AN INTRODUCTION TO POSTCONSERVATIVE EVANGELICALISM AND THE REST OF THIS BOOK

Justin Taylor

IN THIS INTRODUCTORY CHAPTER, my aim is not only to introduce the rest of this book, but also to sketch the broad contours of postconservative evangelical theology. I will first provide an overview of postconservatism and its proponents. I will then provide an overview of and a justification for our response.

POSTCONSERVATISM

Deciding whether postconservatism is a "movement" or simply a "mood" is rather unimportant for our purposes. What is important — and what is by and large no longer questioned — is that a significant shift is taking place in some segments of evangelicalism. The proponents of this perspective have assumed various labels with varying connotations — postconservatives, reformists, the emerging church, younger evangelicals, postfundamentalists, postfoundationalists, postpropositionalists, postevangelicals — but they all bear a family resemblance and can be grouped together as having a number of common characteristics. They are self-professed evangelicals seeking to revision the theology, renew the center, and transform the worshiping community of evangelicalism, cognizant of the postmodern global context within which we live. They desire a "generous orthodoxy" that would steer a faithful course between the Scylla of conservative-traditionalism and the Charybdis of liberal-progressivism. At the risk of oversimplification and for the purposes of this introduction, I will refer to Stanley Grenz as postconservatism's Professor, Brian McLaren its Pastor, and Roger Olson and Robert Webber its Publicists, summarizing in what follows their basic perspectives and contributions. My purpose at this point is primarily description, not analysis.

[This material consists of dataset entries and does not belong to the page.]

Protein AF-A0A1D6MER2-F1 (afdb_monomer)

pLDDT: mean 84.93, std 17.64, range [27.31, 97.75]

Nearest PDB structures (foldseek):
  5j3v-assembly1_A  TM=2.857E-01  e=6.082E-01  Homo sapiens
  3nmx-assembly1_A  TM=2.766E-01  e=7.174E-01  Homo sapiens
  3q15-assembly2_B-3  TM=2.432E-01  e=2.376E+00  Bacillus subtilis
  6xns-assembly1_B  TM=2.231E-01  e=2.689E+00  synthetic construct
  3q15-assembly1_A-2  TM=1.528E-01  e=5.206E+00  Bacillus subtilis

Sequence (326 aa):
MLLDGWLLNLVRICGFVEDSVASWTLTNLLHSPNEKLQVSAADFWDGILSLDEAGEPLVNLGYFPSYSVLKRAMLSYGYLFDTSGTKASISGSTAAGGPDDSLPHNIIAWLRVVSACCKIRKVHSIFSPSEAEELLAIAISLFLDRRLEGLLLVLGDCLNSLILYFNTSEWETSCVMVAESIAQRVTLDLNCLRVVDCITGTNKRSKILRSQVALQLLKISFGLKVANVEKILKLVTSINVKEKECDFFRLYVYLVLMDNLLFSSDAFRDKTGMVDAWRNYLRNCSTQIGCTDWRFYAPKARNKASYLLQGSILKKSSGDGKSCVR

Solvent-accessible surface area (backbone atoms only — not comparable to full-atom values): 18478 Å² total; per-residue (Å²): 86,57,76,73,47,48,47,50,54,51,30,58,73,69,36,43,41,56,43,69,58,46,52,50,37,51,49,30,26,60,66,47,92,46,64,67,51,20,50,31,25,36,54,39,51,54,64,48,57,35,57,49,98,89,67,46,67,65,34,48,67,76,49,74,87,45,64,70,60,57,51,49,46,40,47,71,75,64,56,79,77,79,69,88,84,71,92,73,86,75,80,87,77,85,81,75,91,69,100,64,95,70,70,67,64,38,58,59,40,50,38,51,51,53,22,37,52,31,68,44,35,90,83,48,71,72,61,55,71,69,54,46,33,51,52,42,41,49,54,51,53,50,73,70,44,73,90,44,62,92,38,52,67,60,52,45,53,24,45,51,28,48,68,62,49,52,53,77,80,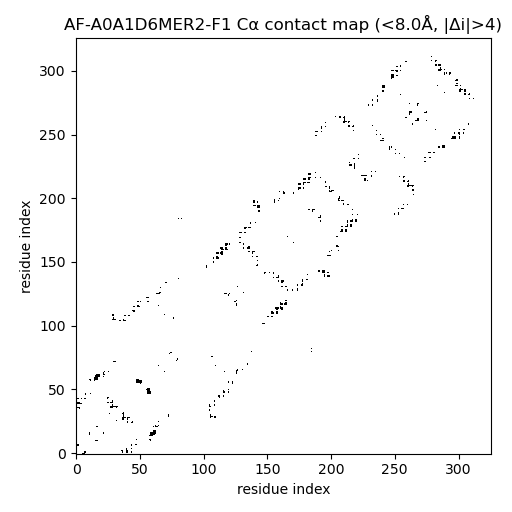52,38,70,53,45,40,53,54,30,17,46,56,44,34,78,71,48,60,99,52,72,60,45,49,50,54,39,61,66,48,67,51,89,51,71,65,36,16,43,37,29,14,41,30,26,43,35,40,50,23,58,76,71,71,46,93,64,84,47,68,69,62,50,48,52,60,60,64,65,62,54,74,80,46,88,85,51,59,26,58,60,48,36,52,49,55,55,33,51,49,34,36,48,65,46,32,73,90,42,67,85,42,53,72,60,53,50,54,50,48,52,43,26,50,48,42,37,67,62,45,50,97,80,42,78,55,72,46,35,58,57,29,21,53,49,24,45,51,51,46,54,53,57,55,55,67,58,58,76,74,70,73,71,87,77,88,128

Foldseek 3Di:
DLLVCVVLVVQLVVQEDDAVRLVVLVCQLLPNPDPSSVVSSLVSLLSQLDADPVLHTSHHYPDADALVNLVVSCVVVVNDQDPPDDPDDDDDDDDDDDPDLPQPSNVLSSLSSLLSQLSSCVVPNRDDLVSLLVVLLVLLVVLLPPSCPVVLPSSLSSNVSSLSSDDPVSLVVSLLVSLLSNLVRDDLAVSLVSSLVSLPDPDQSSLSSSLNNLQNNLCVVVVHPDRDLVVSLVVLLPQDPPDPPRDLRSNQSNLSSNLSNQPSHCPNVPVVVSLVSNLVSLVCLLPVLDPPNPPPNSVVSNVSSVVSNVVSVVVVVVVPDDDDDD

Mean predicted aligned error: 8.55 Å

Organism: Zea mays (NCBI:txid4577)

Secondary structure (DSSP, 8-state):
--TTSHHHHHHHHHTEE-HHHHHHHHHHHHH-S-HHHHHHHHHHHHHHH-B-TTS-BSSEES----HHHHHHHHHHHT-----TT-------------S-----HHHHHHHHHHHHHHHGGGT---S-HHHHHHHHHHHHHHTT-GGGGGGHHHHHHHHHHHHHHS-HHHHHHHHHHHHHHHHHHS-TTHHHHHHHHT----SHHHHHHHHHHHHHHHHHHTT-SS--HHHHHHHHHT--TTSTT--HHHHHHHHHHHHHHHHSSGGGTT-HHHHHHHHHHHHHHHHHS-TT--STTHHHHHHHHHHHHHHHHHHHHTT-------

Structure (mmCIF, N/CA/C/O backbone):
data_AF-A0A1D6MER2-F1
#
_entry.id   AF-A0A1D6MER2-F1
#
loop_
_atom_site.group_PDB
_atom_site.id
_atom_site.type_symbol
_atom_site.label_atom_id
_atom_site.label_alt_id
_atom_site.label_comp_id
_atom_site.label_asym_id
_atom_site.label_entity_id
_atom_site.label_seq_id
_atom_site.pdbx_PDB_ins_code
_atom_site.Cartn_x
_atom_site.Cartn_y
_atom_site.Cartn_z
_atom_site.occupancy
_atom_site.B_iso_or_equiv
_atom_site.auth_seq_id
_atom_site.auth_comp_id
_atom_site.auth_asym_id
_atom_site.auth_atom_id
_atom_site.pdbx_PDB_model_num
ATOM 1 N N . MET A 1 1 ? 13.666 -9.684 -35.192 1.00 82.88 1 MET A N 1
ATOM 2 C CA . MET A 1 1 ? 14.649 -8.964 -34.337 1.00 82.88 1 MET A CA 1
ATOM 3 C C . MET A 1 1 ? 14.215 -8.874 -32.881 1.00 82.88 1 MET A C 1
ATOM 5 O O . MET A 1 1 ? 14.916 -9.447 -32.061 1.00 82.88 1 MET A O 1
ATOM 9 N N . LEU A 1 2 ? 13.117 -8.181 -32.533 1.00 89.25 2 LEU A N 1
ATOM 10 C CA . LEU A 1 2 ? 12.650 -8.132 -31.134 1.00 89.25 2 LEU A CA 1
ATOM 11 C C . LEU A 1 2 ? 12.107 -9.492 -30.660 1.00 89.25 2 LEU A C 1
ATOM 13 O O . LEU A 1 2 ? 12.562 -9.989 -29.640 1.00 89.25 2 LEU A O 1
ATOM 17 N N . LEU A 1 3 ? 11.208 -10.114 -31.436 1.00 90.69 3 LEU A N 1
ATOM 18 C CA . LEU A 1 3 ? 10.600 -11.420 -31.108 1.00 90.69 3 LEU A CA 1
ATOM 19 C C . LEU A 1 3 ? 11.625 -12.537 -30.886 1.00 90.69 3 LEU A C 1
ATOM 21 O O . LEU A 1 3 ? 11.436 -13.424 -30.066 1.00 90.69 3 LEU A O 1
ATOM 25 N N . ASP A 1 4 ? 12.721 -12.465 -31.628 1.00 88.94 4 ASP A N 1
ATOM 26 C CA . ASP A 1 4 ? 13.768 -13.480 -31.652 1.00 88.94 4 ASP A CA 1
ATOM 27 C C . ASP A 1 4 ? 14.894 -13.182 -30.637 1.00 88.94 4 ASP A C 1
ATOM 29 O O . ASP A 1 4 ? 15.939 -13.825 -30.672 1.00 88.94 4 ASP A O 1
ATOM 33 N N . GLY A 1 5 ? 14.757 -12.134 -29.810 1.00 88.69 5 GLY A N 1
ATOM 34 C CA . GLY A 1 5 ? 15.760 -11.706 -28.820 1.00 88.69 5 GLY A CA 1
ATOM 35 C C . GLY A 1 5 ? 17.021 -11.035 -29.391 1.00 88.69 5 GLY A C 1
ATOM 36 O O . GLY A 1 5 ? 17.786 -10.419 -28.647 1.00 88.69 5 GLY A O 1
ATOM 37 N N . TRP A 1 6 ? 17.231 -11.077 -30.711 1.00 92.62 6 TRP A N 1
ATOM 38 C CA . TRP A 1 6 ? 18.397 -10.486 -31.382 1.00 92.62 6 TRP A CA 1
ATOM 39 C C . TRP A 1 6 ? 18.591 -8.996 -31.092 1.00 92.62 6 TRP A C 1
ATOM 41 O O . TRP A 1 6 ? 19.731 -8.543 -31.016 1.00 92.62 6 TRP A O 1
ATOM 51 N N . LEU A 1 7 ? 17.507 -8.236 -30.901 1.00 92.44 7 LEU A N 1
ATOM 52 C CA . LEU A 1 7 ? 17.610 -6.812 -30.573 1.00 92.44 7 LEU A CA 1
ATOM 53 C C . LEU A 1 7 ? 18.302 -6.579 -29.219 1.00 92.44 7 LEU A C 1
ATOM 55 O O . LEU A 1 7 ? 19.169 -5.715 -29.129 1.00 92.44 7 LEU A O 1
ATOM 59 N N . LEU A 1 8 ? 17.966 -7.366 -28.190 1.00 91.62 8 LEU A N 1
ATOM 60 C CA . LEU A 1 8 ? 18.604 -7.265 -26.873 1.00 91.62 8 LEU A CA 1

The Publicists: Olson and Webber

Postconservatism — in its broad conception — involves not only methodological proposals for the discipline of theology, but also historiographical and sociological analyses of the evangelical movement. Roger Olson and Robert Webber have been significantly involved as advocates and promoters of post-conservatism. The term postconservatism itself is most often associated with Olson, who claims to have coined the term in a 1995 article entitled "Postconservatives Greet the Postmodern Age." He identified two loose and often warring coalitions within North American evangelical theology: the traditionalists and the reformists. The traditionalists, he argued, have a mindset that "values traditional interpretations and formulations as binding and normative and looks with suspicion upon doctrinal revisions and new proposals arising out of theological reflection." The reformists, on the other hand, have "a mindset that values the continuing process of constructive theology seeking new light breaking forth from God's Word." Whereas traditionalists view the church as a bounded set, with strong boundary identification as a sign of authentic evangelical faith, reformists see the church as a centered set: the boundaries are open and undefined, so we should focus upon the center — usually identified as the oft-cited Bebbington quadrilateral: "conversionism, the belief that lives need to be changed; activism, the expression of the gospel in effort; biblicism, a particular regard for the Bible; and ... crucicentrism, a stress on the sacrifice of Christ on the cross."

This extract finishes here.